◆ DATASET RECORDS
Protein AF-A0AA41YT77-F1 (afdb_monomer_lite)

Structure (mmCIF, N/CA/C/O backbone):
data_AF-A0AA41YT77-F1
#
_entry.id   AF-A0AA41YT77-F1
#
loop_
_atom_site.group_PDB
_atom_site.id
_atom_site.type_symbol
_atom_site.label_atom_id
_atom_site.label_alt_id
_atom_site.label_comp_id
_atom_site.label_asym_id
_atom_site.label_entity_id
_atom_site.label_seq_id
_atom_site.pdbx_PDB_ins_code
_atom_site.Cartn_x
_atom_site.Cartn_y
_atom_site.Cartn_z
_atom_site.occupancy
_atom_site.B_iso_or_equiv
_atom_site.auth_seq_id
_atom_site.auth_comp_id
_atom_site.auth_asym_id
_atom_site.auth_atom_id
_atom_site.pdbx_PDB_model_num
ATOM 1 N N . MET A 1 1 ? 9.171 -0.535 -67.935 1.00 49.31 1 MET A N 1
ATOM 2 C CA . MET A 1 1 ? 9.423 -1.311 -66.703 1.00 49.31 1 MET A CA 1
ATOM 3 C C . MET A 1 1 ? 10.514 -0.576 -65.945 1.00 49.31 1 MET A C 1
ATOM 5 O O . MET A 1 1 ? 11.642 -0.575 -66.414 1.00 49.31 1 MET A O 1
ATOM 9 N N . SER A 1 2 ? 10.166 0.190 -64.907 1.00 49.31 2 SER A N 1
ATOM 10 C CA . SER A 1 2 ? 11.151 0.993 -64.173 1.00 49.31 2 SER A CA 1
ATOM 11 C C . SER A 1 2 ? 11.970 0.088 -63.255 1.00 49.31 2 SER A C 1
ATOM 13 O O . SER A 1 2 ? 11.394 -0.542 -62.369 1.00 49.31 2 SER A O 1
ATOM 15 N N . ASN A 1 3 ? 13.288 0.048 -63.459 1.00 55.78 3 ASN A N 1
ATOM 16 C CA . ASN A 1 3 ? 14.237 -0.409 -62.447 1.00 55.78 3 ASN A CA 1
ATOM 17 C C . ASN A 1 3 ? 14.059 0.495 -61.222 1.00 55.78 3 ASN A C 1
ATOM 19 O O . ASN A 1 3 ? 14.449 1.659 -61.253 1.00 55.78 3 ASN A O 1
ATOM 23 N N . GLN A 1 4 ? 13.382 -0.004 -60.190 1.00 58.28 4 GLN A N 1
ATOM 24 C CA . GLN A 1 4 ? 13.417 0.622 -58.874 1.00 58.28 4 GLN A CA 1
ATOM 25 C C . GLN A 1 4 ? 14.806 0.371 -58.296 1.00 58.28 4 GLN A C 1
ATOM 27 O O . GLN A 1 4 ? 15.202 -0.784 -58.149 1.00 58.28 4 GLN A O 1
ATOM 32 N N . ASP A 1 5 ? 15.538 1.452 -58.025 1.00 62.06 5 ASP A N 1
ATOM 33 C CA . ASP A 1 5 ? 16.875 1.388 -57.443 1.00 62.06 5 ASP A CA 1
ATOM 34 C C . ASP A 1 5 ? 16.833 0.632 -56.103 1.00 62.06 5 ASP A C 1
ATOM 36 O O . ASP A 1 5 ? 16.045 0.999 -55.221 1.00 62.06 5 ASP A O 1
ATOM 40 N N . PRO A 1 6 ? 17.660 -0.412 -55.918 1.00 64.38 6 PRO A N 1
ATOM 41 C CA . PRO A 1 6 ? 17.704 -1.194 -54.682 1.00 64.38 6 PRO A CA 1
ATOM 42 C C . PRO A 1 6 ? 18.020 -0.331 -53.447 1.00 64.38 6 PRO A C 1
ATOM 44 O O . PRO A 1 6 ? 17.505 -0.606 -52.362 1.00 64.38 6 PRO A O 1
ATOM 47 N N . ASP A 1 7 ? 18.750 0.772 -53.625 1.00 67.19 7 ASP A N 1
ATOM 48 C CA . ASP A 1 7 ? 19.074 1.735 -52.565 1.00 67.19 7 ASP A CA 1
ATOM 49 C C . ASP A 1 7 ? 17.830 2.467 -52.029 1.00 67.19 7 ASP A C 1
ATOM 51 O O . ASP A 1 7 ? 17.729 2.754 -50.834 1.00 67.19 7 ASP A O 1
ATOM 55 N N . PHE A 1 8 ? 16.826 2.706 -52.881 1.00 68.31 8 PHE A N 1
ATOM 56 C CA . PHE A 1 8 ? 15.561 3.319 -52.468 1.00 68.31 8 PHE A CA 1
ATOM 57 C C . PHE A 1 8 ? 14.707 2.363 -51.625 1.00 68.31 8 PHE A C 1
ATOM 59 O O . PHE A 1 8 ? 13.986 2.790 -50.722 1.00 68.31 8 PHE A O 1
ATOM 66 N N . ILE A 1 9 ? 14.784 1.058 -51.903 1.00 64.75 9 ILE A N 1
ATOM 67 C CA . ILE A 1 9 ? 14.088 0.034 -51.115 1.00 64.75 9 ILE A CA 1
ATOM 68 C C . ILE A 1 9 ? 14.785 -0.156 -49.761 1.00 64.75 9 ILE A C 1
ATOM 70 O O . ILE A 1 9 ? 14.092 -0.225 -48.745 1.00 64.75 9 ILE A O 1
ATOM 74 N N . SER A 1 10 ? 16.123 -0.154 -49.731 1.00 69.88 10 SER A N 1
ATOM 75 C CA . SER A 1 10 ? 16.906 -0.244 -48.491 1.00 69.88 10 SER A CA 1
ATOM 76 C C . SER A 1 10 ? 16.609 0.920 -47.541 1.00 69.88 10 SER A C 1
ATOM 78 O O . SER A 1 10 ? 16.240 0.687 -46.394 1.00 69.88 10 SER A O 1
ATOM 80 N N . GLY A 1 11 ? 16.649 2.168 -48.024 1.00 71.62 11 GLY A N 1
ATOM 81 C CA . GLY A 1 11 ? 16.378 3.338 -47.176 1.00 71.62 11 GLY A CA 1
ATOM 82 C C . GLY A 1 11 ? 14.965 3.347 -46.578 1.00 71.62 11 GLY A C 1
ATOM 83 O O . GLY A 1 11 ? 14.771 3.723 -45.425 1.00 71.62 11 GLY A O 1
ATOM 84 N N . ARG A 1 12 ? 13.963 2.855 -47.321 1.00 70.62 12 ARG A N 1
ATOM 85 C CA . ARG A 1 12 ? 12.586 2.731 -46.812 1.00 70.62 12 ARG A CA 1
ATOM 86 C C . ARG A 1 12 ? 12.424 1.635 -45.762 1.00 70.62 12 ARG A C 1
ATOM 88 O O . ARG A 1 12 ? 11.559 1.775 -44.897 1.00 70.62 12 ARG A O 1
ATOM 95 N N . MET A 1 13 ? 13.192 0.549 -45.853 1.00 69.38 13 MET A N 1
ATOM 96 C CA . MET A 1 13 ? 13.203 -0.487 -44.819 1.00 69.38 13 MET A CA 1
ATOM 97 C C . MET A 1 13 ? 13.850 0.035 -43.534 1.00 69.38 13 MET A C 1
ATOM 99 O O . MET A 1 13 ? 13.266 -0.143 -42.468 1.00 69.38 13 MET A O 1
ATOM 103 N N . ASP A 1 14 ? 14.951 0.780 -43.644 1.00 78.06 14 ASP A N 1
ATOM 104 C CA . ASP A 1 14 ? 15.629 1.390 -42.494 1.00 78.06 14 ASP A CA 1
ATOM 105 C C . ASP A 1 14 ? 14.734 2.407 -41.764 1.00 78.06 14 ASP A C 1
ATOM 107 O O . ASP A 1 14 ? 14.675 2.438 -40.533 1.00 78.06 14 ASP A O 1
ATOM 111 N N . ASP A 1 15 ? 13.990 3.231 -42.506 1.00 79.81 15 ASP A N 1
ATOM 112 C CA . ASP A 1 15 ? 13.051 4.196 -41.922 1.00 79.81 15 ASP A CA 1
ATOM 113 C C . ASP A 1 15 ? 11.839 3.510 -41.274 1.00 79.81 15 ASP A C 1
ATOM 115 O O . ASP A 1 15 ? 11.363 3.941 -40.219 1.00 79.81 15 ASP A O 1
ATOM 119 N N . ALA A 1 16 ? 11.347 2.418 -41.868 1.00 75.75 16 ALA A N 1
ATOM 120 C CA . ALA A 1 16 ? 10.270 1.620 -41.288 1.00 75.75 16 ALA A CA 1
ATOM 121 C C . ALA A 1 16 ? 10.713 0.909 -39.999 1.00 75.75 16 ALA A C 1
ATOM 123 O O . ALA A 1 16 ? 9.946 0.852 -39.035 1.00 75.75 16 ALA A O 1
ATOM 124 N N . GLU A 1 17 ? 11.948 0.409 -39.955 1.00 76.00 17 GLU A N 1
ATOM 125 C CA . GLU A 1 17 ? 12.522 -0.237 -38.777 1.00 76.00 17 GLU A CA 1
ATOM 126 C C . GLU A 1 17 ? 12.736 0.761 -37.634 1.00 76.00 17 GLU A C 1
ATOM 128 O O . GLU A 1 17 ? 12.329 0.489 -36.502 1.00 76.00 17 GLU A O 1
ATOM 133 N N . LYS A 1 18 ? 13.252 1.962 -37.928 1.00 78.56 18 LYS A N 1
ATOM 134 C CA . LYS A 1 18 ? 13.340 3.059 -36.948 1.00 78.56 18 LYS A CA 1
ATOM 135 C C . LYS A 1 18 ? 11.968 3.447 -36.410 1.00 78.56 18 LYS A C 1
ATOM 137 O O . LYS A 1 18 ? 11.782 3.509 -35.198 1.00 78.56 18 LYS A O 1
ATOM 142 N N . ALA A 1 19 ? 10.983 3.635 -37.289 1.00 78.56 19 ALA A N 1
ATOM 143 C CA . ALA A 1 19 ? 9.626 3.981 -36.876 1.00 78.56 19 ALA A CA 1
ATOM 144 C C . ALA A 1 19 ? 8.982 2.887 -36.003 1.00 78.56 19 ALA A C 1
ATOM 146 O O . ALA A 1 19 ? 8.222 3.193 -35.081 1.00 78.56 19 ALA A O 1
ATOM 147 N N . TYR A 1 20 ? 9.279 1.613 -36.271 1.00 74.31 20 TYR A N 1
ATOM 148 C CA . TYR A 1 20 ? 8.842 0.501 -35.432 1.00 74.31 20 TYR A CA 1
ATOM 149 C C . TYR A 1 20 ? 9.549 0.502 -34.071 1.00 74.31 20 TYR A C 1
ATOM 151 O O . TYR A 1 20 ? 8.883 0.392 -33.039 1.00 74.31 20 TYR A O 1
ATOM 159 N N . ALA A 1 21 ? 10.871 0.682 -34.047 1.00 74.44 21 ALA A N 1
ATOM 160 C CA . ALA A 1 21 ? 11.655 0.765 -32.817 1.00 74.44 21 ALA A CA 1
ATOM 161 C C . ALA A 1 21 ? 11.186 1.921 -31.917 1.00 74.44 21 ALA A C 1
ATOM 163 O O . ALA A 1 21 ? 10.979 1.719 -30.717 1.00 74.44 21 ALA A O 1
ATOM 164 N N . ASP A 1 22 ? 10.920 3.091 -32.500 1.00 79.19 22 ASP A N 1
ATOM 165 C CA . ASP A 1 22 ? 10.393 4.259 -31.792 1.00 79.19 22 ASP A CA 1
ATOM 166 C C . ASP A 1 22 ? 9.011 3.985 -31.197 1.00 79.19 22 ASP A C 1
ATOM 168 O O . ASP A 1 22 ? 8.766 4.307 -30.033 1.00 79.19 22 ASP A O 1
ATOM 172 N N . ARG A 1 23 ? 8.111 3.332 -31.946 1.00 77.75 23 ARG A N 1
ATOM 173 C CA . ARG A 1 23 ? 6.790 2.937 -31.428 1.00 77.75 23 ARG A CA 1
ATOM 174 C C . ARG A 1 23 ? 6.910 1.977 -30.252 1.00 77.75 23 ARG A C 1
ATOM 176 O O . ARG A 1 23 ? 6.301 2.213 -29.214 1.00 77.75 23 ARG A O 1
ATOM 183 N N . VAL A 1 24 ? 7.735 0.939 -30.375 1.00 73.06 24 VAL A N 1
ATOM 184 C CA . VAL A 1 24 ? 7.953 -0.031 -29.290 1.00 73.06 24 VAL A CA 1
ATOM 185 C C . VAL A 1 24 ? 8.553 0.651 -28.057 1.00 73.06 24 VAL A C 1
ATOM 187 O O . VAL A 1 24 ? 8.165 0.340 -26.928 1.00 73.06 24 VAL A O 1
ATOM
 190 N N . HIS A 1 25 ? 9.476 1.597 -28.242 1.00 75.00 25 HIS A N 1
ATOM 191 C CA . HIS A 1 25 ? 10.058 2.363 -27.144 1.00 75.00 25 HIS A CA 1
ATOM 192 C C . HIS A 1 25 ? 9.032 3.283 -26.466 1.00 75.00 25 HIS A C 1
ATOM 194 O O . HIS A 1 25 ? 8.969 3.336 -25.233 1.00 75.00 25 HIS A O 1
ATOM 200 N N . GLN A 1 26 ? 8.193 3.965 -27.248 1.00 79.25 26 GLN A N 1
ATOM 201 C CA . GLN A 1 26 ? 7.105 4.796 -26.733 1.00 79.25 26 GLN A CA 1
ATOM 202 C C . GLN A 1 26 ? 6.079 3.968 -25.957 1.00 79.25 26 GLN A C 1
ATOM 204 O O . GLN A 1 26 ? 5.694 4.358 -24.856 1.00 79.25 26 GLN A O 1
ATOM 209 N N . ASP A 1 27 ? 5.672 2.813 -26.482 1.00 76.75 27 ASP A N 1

---

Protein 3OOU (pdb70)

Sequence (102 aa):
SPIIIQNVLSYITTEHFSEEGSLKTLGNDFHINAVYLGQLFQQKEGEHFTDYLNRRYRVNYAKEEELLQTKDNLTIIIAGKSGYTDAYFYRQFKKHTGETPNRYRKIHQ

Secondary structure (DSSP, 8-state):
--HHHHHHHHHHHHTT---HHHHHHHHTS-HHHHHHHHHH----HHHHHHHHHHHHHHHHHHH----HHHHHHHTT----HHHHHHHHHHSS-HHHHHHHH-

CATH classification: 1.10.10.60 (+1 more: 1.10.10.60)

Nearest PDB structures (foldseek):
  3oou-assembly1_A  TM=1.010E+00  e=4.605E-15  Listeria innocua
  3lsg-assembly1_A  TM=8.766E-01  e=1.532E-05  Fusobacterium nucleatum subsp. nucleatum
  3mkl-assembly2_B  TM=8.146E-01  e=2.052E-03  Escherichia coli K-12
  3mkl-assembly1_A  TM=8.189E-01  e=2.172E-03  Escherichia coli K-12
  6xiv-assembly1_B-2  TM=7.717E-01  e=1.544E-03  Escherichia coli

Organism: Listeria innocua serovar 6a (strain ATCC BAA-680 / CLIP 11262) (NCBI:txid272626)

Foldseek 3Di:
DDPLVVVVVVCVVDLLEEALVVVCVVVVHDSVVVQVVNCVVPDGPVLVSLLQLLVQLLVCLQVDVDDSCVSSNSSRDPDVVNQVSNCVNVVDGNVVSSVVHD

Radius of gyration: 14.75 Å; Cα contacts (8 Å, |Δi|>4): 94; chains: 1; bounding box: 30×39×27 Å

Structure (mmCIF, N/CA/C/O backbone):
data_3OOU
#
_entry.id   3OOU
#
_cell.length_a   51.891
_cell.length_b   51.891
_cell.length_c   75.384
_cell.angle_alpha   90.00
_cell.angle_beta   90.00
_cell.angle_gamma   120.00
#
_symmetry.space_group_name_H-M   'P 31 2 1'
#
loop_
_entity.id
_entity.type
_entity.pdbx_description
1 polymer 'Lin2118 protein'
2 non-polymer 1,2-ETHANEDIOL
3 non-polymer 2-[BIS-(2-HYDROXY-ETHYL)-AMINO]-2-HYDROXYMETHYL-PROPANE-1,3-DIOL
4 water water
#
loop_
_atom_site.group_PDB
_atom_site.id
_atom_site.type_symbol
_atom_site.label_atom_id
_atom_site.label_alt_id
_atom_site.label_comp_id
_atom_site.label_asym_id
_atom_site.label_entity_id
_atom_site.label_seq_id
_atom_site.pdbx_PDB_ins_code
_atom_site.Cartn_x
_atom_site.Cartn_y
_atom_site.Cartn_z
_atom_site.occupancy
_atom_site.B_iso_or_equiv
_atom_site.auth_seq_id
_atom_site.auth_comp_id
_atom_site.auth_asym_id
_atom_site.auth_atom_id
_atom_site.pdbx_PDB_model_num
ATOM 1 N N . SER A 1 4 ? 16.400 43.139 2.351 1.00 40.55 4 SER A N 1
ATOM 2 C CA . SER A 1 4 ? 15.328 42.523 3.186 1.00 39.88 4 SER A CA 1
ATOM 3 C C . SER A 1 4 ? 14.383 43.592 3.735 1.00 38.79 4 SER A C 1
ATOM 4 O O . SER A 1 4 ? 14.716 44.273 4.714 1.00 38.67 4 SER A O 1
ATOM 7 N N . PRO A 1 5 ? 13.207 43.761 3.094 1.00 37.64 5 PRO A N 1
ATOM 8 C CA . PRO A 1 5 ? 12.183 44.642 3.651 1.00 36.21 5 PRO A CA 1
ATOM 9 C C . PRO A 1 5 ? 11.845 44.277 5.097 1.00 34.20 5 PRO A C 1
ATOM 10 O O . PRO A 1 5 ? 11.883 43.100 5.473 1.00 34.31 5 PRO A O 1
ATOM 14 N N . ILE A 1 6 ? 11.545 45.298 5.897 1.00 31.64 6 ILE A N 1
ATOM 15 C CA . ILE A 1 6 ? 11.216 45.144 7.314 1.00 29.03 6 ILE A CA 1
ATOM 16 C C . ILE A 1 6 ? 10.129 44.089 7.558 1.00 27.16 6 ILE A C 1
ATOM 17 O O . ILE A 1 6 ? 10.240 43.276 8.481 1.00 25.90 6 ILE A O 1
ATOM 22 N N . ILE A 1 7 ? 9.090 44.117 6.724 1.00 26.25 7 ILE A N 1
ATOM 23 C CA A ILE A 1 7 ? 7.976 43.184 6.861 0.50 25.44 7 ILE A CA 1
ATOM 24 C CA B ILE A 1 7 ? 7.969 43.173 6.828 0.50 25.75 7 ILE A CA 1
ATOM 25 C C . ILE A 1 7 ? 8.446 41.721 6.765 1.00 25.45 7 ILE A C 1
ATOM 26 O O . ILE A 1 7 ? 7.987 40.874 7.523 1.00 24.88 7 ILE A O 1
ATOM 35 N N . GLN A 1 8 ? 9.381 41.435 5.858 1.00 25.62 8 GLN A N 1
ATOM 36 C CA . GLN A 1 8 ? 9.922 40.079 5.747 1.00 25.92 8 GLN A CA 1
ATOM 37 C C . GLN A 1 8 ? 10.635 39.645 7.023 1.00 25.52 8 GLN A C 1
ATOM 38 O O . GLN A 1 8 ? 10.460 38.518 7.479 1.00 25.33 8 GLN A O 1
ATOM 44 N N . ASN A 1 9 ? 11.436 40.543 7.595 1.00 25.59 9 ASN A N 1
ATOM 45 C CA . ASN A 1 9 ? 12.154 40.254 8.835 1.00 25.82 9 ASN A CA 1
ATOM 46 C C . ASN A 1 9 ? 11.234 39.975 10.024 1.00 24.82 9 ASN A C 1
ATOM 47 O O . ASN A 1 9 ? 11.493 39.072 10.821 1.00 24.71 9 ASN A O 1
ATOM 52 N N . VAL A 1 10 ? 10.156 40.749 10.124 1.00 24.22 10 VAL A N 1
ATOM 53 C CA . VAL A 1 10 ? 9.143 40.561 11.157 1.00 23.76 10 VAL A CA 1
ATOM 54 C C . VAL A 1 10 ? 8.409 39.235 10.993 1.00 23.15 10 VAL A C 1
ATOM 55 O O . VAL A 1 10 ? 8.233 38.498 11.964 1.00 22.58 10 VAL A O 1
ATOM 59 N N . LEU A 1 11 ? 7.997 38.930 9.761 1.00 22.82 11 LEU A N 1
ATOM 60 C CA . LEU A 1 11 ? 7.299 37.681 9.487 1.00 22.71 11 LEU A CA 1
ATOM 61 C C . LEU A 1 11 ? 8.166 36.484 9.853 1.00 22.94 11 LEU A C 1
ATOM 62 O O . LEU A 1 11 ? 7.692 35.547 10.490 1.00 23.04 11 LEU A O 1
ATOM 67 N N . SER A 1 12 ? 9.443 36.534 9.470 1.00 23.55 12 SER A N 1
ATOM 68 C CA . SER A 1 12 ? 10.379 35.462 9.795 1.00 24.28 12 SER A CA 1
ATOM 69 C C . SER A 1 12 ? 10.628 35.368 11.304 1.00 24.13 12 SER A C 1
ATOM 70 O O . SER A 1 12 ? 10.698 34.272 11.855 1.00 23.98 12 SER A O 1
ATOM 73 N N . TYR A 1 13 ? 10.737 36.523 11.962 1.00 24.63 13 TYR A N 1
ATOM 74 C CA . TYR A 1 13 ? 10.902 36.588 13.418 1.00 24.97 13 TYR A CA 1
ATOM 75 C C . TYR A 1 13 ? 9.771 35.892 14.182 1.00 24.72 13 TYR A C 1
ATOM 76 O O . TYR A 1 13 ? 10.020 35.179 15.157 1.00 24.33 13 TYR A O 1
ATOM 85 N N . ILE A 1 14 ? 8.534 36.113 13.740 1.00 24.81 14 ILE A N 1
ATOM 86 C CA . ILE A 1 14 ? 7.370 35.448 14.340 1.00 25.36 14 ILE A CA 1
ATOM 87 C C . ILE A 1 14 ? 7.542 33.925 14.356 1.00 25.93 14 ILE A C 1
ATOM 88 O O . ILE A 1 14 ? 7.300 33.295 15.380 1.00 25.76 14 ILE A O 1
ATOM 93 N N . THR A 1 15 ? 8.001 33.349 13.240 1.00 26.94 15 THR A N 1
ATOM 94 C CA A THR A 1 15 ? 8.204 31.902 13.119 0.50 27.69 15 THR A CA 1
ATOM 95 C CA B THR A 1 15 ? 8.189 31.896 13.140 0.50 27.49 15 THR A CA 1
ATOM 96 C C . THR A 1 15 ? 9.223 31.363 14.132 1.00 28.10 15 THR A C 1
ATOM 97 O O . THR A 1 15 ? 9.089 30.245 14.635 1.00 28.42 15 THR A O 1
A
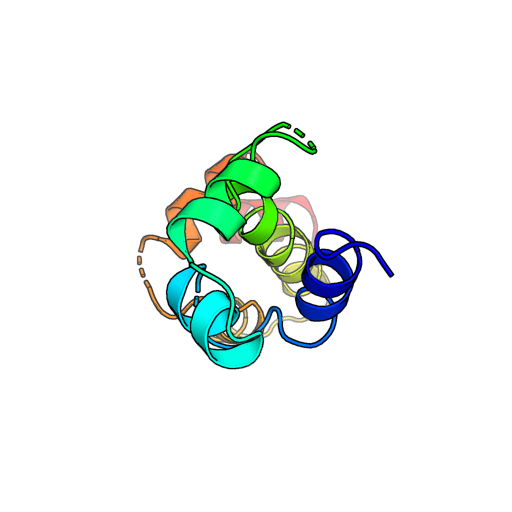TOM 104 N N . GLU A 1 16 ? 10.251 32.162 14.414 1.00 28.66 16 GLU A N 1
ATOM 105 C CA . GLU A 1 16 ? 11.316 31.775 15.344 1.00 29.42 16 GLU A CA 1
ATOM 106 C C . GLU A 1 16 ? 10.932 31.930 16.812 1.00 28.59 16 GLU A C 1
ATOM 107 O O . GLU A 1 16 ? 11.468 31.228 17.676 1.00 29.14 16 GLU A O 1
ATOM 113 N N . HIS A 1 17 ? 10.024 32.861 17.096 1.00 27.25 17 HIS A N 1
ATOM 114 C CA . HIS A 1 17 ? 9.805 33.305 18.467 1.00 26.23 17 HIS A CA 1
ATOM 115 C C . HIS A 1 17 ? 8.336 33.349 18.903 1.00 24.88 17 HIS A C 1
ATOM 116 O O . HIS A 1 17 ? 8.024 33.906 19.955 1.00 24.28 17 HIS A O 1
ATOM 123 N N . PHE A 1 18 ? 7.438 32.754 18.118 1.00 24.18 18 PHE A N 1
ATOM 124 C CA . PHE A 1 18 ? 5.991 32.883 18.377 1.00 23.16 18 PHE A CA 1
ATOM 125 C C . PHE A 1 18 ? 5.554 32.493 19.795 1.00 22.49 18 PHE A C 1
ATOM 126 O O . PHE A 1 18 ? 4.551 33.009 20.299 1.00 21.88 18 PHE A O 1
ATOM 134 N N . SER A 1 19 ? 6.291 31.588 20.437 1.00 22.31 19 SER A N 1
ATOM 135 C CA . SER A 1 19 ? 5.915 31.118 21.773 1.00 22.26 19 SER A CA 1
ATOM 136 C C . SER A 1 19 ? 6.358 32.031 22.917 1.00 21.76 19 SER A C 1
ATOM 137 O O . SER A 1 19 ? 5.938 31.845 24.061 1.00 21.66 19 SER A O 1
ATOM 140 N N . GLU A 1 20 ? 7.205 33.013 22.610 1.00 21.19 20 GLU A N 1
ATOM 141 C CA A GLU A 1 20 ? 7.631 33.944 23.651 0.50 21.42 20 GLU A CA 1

◆ PROMPT
Word for word, restate the lines above from the line containing "ATOM 135 C C ." through the line containing "ATOM 159 N N", with both included and nothing else.

◆ TASK OUTPUT
ATOM 135 C C . LYS A 1 18 ? 11.968 3.447 -36.410 1.00 78.56 18 LYS A C 1
ATOM 137 O O . LYS A 1 18 ? 11.782 3.509 -35.198 1.00 78.56 18 LYS A O 1
ATOM 142 N N . ALA A 1 19 ? 10.983 3.635 -37.289 1.00 78.56 19 ALA A N 1
ATOM 143 C CA . ALA A 1 19 ? 9.626 3.981 -36.876 1.00 78.56 19 ALA A CA 1
ATOM 144 C C . ALA A 1 19 ? 8.982 2.887 -36.003 1.00 78.56 19 ALA A C 1
ATOM 146 O O . ALA A 1 19 ? 8.222 3.193 -35.081 1.00 78.56 19 ALA A O 1
ATOM 147 N N . TYR A 1 20 ? 9.279 1.613 -36.271 1.00 74.31 20 TYR A N 1
ATOM 148 C CA . TYR A 1 20 ? 8.842 0.501 -35.432 1.00 74.31 20 TYR A CA 1
ATOM 149 C C . TYR A 1 20 ? 9.549 0.502 -34.071 1.00 74.31 20 TYR A C 1
ATOM 151 O O . TYR A 1 20 ? 8.883 0.392 -33.039 1.00 74.31 20 TYR A O 1
ATOM 159 N N . ALA A 1 21 ? 10.871 0.682 -34.047 1.00 74.44 21 ALA A N 1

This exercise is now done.